Mohammed: That would’ve been great, unfortunately, given that both bands have members from different parts of Italy means that the current lockdown regulations make it impossible to get all eleven of us in the same town, let alone the same room. All we can do at the moment is hope that we could organize something once things have reopened.
(((o))): Now that you’ve collaborated, do you see yourselves collaborating even more in the future?
Mohammed: On the back of this collaboration, the guys from RIAH asked me to contribute some synths to a track off their upcoming album, so that’s already a start! The full band collaboration is something that I think both bands enjoyed and collaborations are often brilliant sources for inspiration and new ideas, so why not? That said, I personally would much rather do it in a rehearsal space or a studio than by sending files back and forth.
Diego: I hope so. With some of them there is already something in the pipeline (Ouch, Moh has already spoiled the news).
(((o))): What and who inspires each band to create and play music?
Mohammed: I can’t speak for the rest of the guys, but the way I look at it is that people who make the kind of music we make, don’t do it for money or fame. They make music because they have to, because they can’t not make music. It says a lot that as soon as the pandemic and lockdown became a reality, we turned to music as our first port of call to escape and process this reality and made Siderael Pt. 1 and most of part 2 (which is coming out soon). Also, we really like very loud guitars.
Diego: I listen to a lot of music of all kinds and I often find myself thinking that certain solutions I hear from other bands are interesting and that they could be extended or twisted to create something new. Creating music is an expressive urgency for me. Especially in these times.
(((o))): In many cities across the world it seems that support during this pandemic for the arts/music scene has mostly come from other artists/musicians and fans, people who themselves are experiencing tough times but still supporting their fellow bands/artists. It’s been incredible to see. What have you seen and experienced where you live?

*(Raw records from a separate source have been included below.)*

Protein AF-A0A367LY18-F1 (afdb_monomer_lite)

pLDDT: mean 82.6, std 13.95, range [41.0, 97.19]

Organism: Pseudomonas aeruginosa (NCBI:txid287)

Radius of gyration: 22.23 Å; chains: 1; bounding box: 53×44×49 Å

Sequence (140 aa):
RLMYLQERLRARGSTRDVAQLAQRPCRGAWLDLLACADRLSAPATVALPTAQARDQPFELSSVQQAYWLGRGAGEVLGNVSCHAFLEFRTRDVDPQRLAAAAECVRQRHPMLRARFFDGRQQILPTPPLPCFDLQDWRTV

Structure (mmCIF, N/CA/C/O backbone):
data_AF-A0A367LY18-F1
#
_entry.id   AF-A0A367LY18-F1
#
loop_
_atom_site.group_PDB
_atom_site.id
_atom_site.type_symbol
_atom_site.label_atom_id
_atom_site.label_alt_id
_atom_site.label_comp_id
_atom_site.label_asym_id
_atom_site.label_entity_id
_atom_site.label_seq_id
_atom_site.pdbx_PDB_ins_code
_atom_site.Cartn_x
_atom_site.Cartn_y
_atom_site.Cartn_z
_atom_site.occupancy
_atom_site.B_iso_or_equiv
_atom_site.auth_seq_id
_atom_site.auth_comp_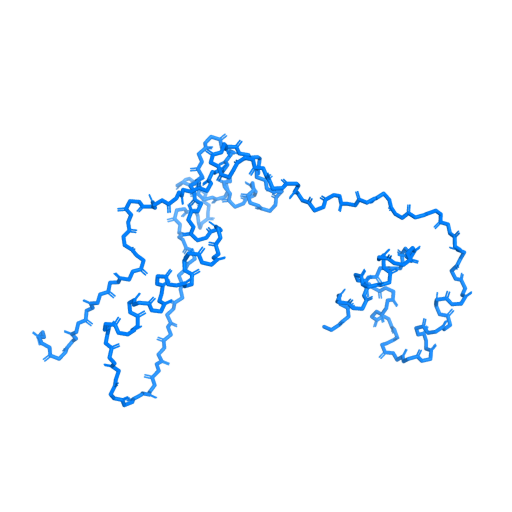id
_atom_site.auth_asym_id
_atom_site.auth_atom_id
_atom_site.pdbx_PDB_model_num
ATOM 1 N N . ARG A 1 1 ? 2.264 -11.874 -17.914 1.00 70.88 1 ARG A N 1
ATOM 2 C CA . ARG A 1 1 ? 2.798 -13.188 -18.372 1.00 70.88 1 ARG A CA 1
ATOM 3 C C . ARG A 1 1 ? 4.074 -13.045 -19.219 1.00 70.88 1 ARG A C 1
ATOM 5 O O . ARG A 1 1 ? 5.008 -13.786 -18.957 1.00 70.88 1 ARG A O 1
ATOM 12 N N . LEU A 1 2 ? 4.166 -12.079 -20.147 1.00 78.12 2 LEU A N 1
ATOM 13 C CA . LEU A 1 2 ? 5.395 -11.790 -20.918 1.00 78.12 2 LEU A CA 1
ATOM 14 C C . LEU A 1 2 ? 6.575 -11.291 -20.066 1.00 78.12 2 LEU A C 1
ATOM 16 O O . LEU A 1 2 ? 7.685 -11.775 -20.243 1.00 78.12 2 LEU A O 1
ATOM 20 N N . MET A 1 3 ? 6.330 -10.395 -19.102 1.00 78.38 3 MET A N 1
ATOM 21 C CA . MET A 1 3 ? 7.379 -9.900 -18.192 1.00 78.38 3 MET A CA 1
ATOM 22 C C . MET A 1 3 ? 8.057 -11.035 -17.413 1.00 78.38 3 MET A C 1
ATOM 24 O O . MET A 1 3 ? 9.275 -11.136 -17.401 1.00 78.38 3 MET A O 1
ATOM 28 N N . TYR A 1 4 ? 7.270 -11.974 -16.885 1.00 78.38 4 TYR A N 1
ATOM 29 C CA . TYR A 1 4 ? 7.796 -13.156 -16.196 1.00 78.38 4 TYR A CA 1
ATOM 30 C C . TYR A 1 4 ? 8.624 -14.074 -17.115 1.00 78.38 4 TYR A C 1
ATOM 32 O O . TYR A 1 4 ? 9.644 -14.628 -16.709 1.00 78.38 4 TYR A O 1
ATOM 40 N N . LEU A 1 5 ? 8.203 -14.246 -18.3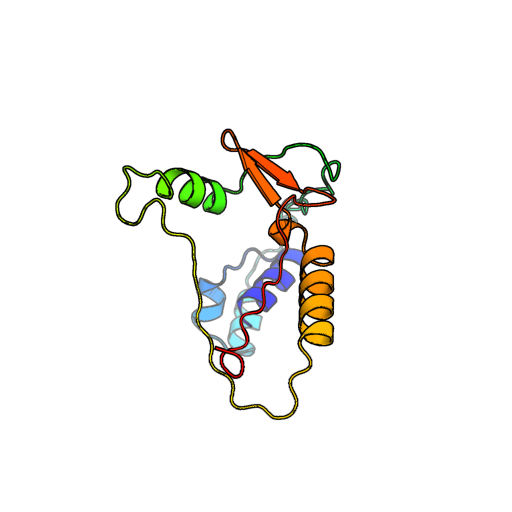75 1.00 79.81 5 LEU A N 1
ATOM 41 C CA . LEU A 1 5 ? 8.985 -14.986 -19.368 1.00 79.81 5 LEU A CA 1
ATOM 42 C C . LEU A 1 5 ? 10.326 -14.289 -19.632 1.00 79.81 5 LEU A C 1
ATOM 44 O O . LEU A 1 5 ? 11.362 -14.947 -19.637 1.00 79.81 5 LEU A O 1
ATOM 48 N N . GLN A 1 6 ? 10.312 -12.969 -19.801 1.00 82.38 6 GLN A N 1
ATOM 49 C CA . GLN A 1 6 ? 11.513 -12.178 -20.038 1.00 82.38 6 GLN A CA 1
ATOM 50 C C . GLN A 1 6 ? 12.490 -12.238 -18.854 1.00 82.38 6 GLN A C 1
ATOM 52 O O . GLN A 1 6 ? 13.681 -12.452 -19.061 1.00 82.38 6 GLN A O 1
ATOM 57 N N . GLU A 1 7 ? 12.006 -12.117 -17.617 1.00 77.50 7 GLU A N 1
ATOM 58 C CA . GLU A 1 7 ? 12.826 -12.257 -16.406 1.00 77.50 7 GLU A CA 1
ATOM 59 C C . GLU A 1 7 ? 13.513 -13.626 -16.345 1.00 77.50 7 GLU A C 1
ATOM 61 O O . GLU A 1 7 ? 14.719 -13.716 -16.111 1.00 77.50 7 GLU A O 1
ATOM 66 N N . ARG A 1 8 ? 12.778 -14.705 -16.643 1.00 78.38 8 ARG A N 1
ATOM 67 C CA . ARG A 1 8 ? 13.343 -16.063 -16.696 1.00 78.38 8 ARG A CA 1
ATOM 68 C C . ARG A 1 8 ? 14.359 -16.249 -17.820 1.00 78.38 8 ARG A C 1
ATOM 70 O O . ARG A 1 8 ? 15.292 -17.033 -17.663 1.00 78.38 8 ARG A O 1
ATOM 77 N N . LEU A 1 9 ? 14.172 -15.574 -18.952 1.00 78.00 9 LEU A N 1
ATOM 78 C CA . LEU A 1 9 ? 15.120 -15.589 -20.065 1.00 78.00 9 LEU A CA 1
ATOM 79 C C . LEU A 1 9 ? 16.388 -14.794 -19.722 1.00 78.00 9 LEU A C 1
ATOM 81 O O . LEU A 1 9 ? 17.487 -15.283 -19.979 1.00 78.00 9 LEU A O 1
ATOM 85 N N . ARG A 1 10 ? 16.258 -13.634 -19.065 1.00 76.75 10 ARG A N 1
ATOM 86 C CA . ARG A 1 10 ? 17.388 -12.842 -18.550 1.00 76.75 10 ARG A CA 1
ATOM 87 C C . ARG A 1 10 ? 18.209 -13.608 -17.523 1.00 76.75 10 ARG A C 1
ATOM 89 O O . ARG A 1 10 ? 19.427 -13.657 -17.646 1.00 76.75 10 ARG A O 1
ATOM 96 N N . ALA A 1 11 ? 17.558 -14.297 -16.585 1.00 72.25 11 ALA A N 1
ATOM 97 C CA . ALA A 1 11 ? 18.233 -15.170 -15.619 1.00 72.25 11 ALA A CA 1
ATOM 98 C C . ALA A 1 11 ? 19.057 -16.297 -16.280 1.00 72.25 11 ALA A C 1
ATOM 100 O O . ALA A 1 11 ? 19.892 -16.918 -15.630 1.00 72.25 11 ALA A O 1
ATOM 101 N N . ARG A 1 12 ? 18.828 -16.570 -17.571 1.00 76.06 12 ARG A N 1
ATOM 102 C CA . ARG A 1 12 ? 19.538 -17.569 -18.381 1.00 76.06 12 ARG A CA 1
ATOM 103 C C . ARG A 1 12 ? 20.462 -16.950 -19.436 1.00 76.06 12 ARG A C 1
ATOM 105 O O . ARG A 1 12 ? 20.893 -17.658 -20.340 1.00 76.06 12 ARG A O 1
ATOM 112 N N . GLY A 1 13 ? 20.754 -15.652 -19.341 1.00 71.31 13 GLY A N 1
ATOM 113 C CA . GLY A 1 13 ? 21.691 -14.967 -20.235 1.00 71.31 13 GLY A CA 1
ATOM 114 C C . GLY A 1 13 ? 21.078 -14.346 -21.492 1.00 71.31 13 GLY A C 1
ATOM 115 O O . GLY A 1 13 ? 21.814 -13.853 -22.335 1.00 71.31 13 GLY A O 1
ATOM 116 N N . SER A 1 14 ? 19.752 -14.349 -21.655 1.00 75.50 14 SER A N 1
ATOM 117 C CA . SER A 1 14 ? 19.113 -13.712 -22.815 1.00 75.50 14 SER A CA 1
ATOM 118 C C . SER A 1 14 ? 18.978 -12.200 -22.626 1.00 75.50 14 SER A C 1
ATOM 120 O O . SER A 1 14 ? 18.501 -11.735 -21.591 1.00 75.50 14 SER A O 1
ATOM 122 N N . THR A 1 15 ? 19.324 -11.424 -23.653 1.00 74.44 15 THR A N 1
ATOM 123 C CA . THR A 1 15 ? 19.221 -9.952 -23.667 1.00 74.44 15 THR A CA 1
ATOM 124 C C . THR A 1 15 ? 17.896 -9.433 -24.230 1.00 74.44 15 THR A C 1
ATOM 126 O O . THR A 1 15 ? 17.678 -8.224 -24.284 1.00 74.44 15 THR A O 1
ATOM 129 N N . ARG A 1 16 ? 16.990 -10.329 -24.638 1.00 79.75 16 ARG A N 1
ATOM 130 C CA . ARG A 1 16 ? 15.750 -9.964 -25.335 1.00 79.75 16 ARG A CA 1
ATOM 131 C C . ARG A 1 16 ? 14.818 -9.137 -24.448 1.00 79.75 16 ARG A C 1
ATOM 133 O O . ARG A 1 16 ? 14.616 -9.440 -23.264 1.00 79.75 16 ARG A O 1
ATOM 140 N N . ASP A 1 17 ? 14.250 -8.080 -25.018 1.00 79.81 17 ASP A N 1
ATOM 141 C CA . ASP A 1 17 ? 13.348 -7.187 -24.295 1.00 79.81 17 ASP A CA 1
ATOM 142 C C . ASP A 1 17 ? 11.866 -7.609 -24.399 1.00 79.81 17 ASP A C 1
ATOM 144 O O . ASP A 1 17 ? 11.497 -8.505 -25.165 1.00 79.81 17 ASP A O 1
ATOM 148 N N . VAL A 1 18 ? 10.996 -7.001 -23.580 1.00 80.38 18 VAL A N 1
ATOM 149 C CA . VAL A 1 18 ? 9.548 -7.286 -23.630 1.00 80.38 18 VAL A CA 1
ATOM 150 C C . VAL A 1 18 ? 8.966 -6.920 -24.992 1.00 80.38 18 VAL A C 1
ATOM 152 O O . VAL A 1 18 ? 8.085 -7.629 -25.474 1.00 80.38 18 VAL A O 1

Mohammed: Like a lot of musicians and artists, I think the most obvious source of support during the last year came from Bandcamp and their Bandcamp Friday initiative. That produced very tangible numbers and feedback and it was very heartwarming to experience this level of support from other musicians and fans from all over the world. With regards to the local scene, I honestly can’t say that I noticed anything changing much.
(((o))): Lastly, having created an incredible album during a time of uncertainty, loss and confusion, can you share any advice on how to get the creative juices flowing?

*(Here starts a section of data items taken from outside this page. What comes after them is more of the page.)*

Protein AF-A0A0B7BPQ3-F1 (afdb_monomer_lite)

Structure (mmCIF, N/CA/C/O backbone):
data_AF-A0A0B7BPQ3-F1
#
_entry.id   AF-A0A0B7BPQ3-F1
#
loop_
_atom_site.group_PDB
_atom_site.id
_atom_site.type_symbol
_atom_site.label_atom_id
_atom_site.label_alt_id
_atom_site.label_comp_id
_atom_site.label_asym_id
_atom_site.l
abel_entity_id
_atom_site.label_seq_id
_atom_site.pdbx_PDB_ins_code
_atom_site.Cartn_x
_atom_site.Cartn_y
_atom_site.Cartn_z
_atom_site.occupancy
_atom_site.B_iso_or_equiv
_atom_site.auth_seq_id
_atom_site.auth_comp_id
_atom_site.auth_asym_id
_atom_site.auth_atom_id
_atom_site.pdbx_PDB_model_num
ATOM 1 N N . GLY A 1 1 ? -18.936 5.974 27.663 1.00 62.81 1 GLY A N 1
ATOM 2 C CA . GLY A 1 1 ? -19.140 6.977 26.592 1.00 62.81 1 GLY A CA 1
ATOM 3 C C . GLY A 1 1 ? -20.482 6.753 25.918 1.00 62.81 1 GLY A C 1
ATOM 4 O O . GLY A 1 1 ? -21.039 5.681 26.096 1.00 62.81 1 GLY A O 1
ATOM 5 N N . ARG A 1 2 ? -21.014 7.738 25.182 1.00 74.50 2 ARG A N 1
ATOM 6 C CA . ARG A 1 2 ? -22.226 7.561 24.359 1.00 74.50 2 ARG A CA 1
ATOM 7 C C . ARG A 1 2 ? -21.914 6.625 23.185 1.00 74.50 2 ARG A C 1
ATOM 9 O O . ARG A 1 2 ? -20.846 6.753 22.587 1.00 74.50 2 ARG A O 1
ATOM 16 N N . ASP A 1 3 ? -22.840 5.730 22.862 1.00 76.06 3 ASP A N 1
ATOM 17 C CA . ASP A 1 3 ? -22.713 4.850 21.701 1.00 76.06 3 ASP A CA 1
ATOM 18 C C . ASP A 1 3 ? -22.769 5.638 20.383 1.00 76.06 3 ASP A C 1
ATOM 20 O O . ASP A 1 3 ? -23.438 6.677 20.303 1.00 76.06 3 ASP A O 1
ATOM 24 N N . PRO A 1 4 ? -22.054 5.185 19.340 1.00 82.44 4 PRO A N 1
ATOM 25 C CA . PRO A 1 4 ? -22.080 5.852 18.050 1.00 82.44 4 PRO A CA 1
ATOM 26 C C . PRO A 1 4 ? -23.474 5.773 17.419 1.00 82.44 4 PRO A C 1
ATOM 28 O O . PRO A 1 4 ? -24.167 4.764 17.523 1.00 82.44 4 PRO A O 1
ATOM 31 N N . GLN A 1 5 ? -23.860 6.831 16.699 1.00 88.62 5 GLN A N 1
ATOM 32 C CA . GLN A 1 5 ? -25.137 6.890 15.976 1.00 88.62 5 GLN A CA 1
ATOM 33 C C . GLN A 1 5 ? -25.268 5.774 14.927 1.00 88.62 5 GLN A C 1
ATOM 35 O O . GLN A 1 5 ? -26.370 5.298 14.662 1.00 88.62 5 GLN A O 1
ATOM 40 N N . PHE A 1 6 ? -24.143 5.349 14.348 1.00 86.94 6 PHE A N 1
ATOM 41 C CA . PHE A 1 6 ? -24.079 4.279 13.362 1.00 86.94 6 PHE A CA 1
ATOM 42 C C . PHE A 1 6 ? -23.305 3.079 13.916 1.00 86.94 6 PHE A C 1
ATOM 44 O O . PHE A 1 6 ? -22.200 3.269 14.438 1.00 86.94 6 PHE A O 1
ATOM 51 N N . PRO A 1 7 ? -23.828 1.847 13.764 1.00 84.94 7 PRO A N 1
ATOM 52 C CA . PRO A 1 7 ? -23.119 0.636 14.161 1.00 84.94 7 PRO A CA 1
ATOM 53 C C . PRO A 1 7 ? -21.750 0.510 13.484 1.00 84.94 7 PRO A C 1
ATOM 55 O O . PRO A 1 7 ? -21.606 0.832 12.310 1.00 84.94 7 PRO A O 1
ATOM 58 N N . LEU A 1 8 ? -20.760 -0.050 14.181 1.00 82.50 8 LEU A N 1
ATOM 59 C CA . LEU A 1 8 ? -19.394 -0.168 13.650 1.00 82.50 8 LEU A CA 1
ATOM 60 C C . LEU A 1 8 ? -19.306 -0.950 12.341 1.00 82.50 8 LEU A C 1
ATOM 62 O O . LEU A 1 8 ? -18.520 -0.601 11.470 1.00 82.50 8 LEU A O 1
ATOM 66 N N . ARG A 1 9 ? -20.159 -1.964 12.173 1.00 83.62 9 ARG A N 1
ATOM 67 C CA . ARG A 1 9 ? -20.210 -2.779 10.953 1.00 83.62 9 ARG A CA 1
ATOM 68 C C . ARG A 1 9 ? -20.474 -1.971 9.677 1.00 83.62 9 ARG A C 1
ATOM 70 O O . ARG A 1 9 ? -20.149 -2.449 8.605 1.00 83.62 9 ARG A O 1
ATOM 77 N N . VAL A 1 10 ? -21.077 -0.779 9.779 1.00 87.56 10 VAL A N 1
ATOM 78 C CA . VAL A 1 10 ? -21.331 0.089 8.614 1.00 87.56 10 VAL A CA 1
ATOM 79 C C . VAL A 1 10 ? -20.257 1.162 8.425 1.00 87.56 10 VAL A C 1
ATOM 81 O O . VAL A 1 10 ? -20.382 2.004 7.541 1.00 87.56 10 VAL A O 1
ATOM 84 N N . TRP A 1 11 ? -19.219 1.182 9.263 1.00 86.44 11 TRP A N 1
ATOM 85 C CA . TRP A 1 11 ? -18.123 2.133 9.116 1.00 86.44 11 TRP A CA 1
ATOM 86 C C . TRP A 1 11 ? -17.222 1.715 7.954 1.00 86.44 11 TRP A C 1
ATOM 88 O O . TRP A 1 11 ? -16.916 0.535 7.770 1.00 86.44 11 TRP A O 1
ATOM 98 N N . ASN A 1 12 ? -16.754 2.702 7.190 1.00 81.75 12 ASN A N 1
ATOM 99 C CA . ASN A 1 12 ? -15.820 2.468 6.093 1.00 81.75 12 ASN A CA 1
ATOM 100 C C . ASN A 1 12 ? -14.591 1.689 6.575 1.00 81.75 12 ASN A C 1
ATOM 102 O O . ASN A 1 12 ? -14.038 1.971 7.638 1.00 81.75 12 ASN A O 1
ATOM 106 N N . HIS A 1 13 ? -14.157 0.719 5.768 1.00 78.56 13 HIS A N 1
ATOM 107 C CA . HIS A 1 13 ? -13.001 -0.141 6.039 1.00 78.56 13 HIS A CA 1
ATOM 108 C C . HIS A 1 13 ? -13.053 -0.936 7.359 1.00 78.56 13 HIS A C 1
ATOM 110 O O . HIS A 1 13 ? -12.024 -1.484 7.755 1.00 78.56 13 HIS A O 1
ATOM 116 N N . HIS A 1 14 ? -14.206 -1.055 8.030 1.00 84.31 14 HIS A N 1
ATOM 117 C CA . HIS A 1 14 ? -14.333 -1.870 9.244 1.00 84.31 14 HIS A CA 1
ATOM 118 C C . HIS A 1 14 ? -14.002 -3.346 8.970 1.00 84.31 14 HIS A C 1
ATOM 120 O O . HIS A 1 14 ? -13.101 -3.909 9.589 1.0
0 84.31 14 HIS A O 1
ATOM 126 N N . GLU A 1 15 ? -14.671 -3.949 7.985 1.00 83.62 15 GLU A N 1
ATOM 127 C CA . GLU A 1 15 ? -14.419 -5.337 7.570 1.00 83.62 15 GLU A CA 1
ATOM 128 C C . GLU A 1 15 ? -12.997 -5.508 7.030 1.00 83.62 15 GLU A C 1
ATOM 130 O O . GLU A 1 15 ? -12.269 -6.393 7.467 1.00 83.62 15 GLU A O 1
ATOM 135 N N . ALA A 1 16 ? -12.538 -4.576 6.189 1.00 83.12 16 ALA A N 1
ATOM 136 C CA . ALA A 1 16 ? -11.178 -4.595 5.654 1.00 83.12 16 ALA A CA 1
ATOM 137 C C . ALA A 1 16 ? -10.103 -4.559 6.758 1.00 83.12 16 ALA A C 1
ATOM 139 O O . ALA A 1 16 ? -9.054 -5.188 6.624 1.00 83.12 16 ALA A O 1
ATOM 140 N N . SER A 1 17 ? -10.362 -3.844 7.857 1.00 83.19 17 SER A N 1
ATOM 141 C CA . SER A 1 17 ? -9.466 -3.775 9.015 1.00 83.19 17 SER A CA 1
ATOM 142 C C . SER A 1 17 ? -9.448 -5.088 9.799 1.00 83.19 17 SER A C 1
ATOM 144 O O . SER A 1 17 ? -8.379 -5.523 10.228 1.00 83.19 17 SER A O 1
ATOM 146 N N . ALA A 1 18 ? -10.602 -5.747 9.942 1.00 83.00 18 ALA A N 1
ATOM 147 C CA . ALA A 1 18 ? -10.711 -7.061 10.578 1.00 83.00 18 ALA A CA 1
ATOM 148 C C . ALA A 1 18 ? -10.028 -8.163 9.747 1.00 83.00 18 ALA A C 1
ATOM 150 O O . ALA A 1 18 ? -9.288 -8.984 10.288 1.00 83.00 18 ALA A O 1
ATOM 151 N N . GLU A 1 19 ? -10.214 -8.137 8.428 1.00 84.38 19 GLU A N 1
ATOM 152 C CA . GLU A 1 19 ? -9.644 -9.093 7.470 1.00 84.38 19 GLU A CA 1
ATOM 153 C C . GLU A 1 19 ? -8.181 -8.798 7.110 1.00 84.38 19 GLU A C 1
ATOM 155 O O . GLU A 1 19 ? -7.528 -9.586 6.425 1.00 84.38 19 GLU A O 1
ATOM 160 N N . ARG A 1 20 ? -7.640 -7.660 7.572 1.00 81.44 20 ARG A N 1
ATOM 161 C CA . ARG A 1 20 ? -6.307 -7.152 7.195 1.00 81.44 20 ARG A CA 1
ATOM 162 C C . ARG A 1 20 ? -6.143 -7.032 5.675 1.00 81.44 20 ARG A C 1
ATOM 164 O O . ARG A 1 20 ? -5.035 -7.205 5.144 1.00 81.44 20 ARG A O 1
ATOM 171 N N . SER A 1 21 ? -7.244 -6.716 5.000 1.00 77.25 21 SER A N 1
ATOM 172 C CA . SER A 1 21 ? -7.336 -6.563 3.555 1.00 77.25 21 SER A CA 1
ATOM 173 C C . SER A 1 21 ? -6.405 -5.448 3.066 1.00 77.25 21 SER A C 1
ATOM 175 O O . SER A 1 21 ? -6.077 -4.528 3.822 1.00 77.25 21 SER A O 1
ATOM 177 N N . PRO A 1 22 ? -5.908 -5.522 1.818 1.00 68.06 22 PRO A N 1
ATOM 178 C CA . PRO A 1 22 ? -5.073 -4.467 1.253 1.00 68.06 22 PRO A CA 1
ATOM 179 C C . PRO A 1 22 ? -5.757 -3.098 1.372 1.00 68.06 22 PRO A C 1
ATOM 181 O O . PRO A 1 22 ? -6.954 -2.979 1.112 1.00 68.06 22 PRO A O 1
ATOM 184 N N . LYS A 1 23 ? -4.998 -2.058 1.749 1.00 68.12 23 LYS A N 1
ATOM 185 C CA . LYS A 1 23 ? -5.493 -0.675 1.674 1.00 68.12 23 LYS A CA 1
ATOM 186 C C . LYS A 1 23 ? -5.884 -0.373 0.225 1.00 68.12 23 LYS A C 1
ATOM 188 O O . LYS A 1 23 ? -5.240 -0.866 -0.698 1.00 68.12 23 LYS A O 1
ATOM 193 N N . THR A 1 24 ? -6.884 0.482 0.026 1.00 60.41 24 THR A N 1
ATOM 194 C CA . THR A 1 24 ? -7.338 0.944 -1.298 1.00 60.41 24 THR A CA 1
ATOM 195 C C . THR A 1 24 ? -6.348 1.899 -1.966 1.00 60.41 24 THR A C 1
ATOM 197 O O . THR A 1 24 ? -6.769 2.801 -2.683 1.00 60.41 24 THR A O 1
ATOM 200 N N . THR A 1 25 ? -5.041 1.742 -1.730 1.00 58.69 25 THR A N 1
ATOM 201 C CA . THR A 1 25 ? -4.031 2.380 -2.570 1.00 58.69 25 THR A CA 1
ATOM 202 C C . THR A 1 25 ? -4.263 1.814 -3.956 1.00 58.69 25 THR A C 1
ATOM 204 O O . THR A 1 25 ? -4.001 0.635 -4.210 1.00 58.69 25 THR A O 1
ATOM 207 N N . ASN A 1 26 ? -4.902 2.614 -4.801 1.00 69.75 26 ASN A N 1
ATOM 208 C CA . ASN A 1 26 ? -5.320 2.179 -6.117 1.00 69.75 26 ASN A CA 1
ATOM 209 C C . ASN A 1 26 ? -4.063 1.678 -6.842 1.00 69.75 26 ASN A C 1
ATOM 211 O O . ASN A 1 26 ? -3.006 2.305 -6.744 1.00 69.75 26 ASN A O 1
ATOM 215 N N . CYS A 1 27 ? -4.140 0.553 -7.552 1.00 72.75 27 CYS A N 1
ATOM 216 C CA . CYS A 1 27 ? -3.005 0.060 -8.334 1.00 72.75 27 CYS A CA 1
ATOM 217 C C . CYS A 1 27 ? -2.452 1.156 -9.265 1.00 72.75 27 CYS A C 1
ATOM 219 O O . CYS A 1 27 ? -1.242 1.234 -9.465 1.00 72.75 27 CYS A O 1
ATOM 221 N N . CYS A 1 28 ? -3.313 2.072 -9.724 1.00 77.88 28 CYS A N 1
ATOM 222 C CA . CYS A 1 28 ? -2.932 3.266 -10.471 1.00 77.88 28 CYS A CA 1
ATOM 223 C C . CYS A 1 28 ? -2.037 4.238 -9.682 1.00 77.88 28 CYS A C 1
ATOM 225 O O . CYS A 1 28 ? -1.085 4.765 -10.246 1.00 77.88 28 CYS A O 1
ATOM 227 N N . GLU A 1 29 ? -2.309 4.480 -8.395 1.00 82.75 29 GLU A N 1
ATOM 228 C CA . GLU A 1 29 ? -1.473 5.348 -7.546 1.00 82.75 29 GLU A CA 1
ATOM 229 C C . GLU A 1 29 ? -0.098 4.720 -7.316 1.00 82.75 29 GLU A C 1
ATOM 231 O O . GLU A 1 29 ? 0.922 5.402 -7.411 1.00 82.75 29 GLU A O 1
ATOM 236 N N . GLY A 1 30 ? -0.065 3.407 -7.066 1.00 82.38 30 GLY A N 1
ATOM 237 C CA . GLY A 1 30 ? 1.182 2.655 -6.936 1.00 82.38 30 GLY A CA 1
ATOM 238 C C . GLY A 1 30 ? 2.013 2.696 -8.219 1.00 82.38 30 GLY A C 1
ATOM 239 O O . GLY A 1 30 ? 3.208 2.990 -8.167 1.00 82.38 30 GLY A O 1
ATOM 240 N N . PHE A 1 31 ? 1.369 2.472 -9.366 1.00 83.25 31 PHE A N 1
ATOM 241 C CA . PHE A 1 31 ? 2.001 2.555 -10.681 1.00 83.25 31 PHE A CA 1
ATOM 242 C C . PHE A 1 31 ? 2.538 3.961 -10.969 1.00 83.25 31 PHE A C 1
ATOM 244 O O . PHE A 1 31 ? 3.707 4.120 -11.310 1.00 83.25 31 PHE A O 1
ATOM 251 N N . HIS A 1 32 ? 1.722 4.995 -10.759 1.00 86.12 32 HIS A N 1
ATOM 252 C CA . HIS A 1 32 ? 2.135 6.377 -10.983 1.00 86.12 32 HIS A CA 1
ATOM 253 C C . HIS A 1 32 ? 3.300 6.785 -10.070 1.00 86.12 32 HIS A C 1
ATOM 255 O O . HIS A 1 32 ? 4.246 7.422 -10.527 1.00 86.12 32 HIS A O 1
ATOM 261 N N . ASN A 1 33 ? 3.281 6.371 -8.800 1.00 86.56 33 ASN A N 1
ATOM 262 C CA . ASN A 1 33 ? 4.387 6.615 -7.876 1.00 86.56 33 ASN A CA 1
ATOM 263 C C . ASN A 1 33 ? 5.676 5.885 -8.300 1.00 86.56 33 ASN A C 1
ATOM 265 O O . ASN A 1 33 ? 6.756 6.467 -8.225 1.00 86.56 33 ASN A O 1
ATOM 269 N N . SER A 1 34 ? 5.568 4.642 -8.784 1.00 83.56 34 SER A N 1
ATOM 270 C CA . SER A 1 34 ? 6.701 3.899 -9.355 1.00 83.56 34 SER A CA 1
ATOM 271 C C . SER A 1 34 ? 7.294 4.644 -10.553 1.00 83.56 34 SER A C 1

Mohammed: From POSTVORTA’s point of view, I think we were only able to make this album because we had a deadline and because our track ‘Hollow’ was already written and recorded pre-lockdown. It also helps that we’re six in the band so you get more ideas from more sources and it’s a bigger support network. Otherwise, it would have been very difficult. I don’t want to say something like “just keep at it and inspiration will come” because I think it is completely natural to not be able to do anything given the circumstances. Maybe look at music or any creative endeavour as an escape from the continuous doom-scrolling and a way to just detach for a bit?
Diego: I think the most constructive thing in this period is to try to turn all fears, anxieties and uncertainties into music. Never as in this period, I do find composing music a real lifeline.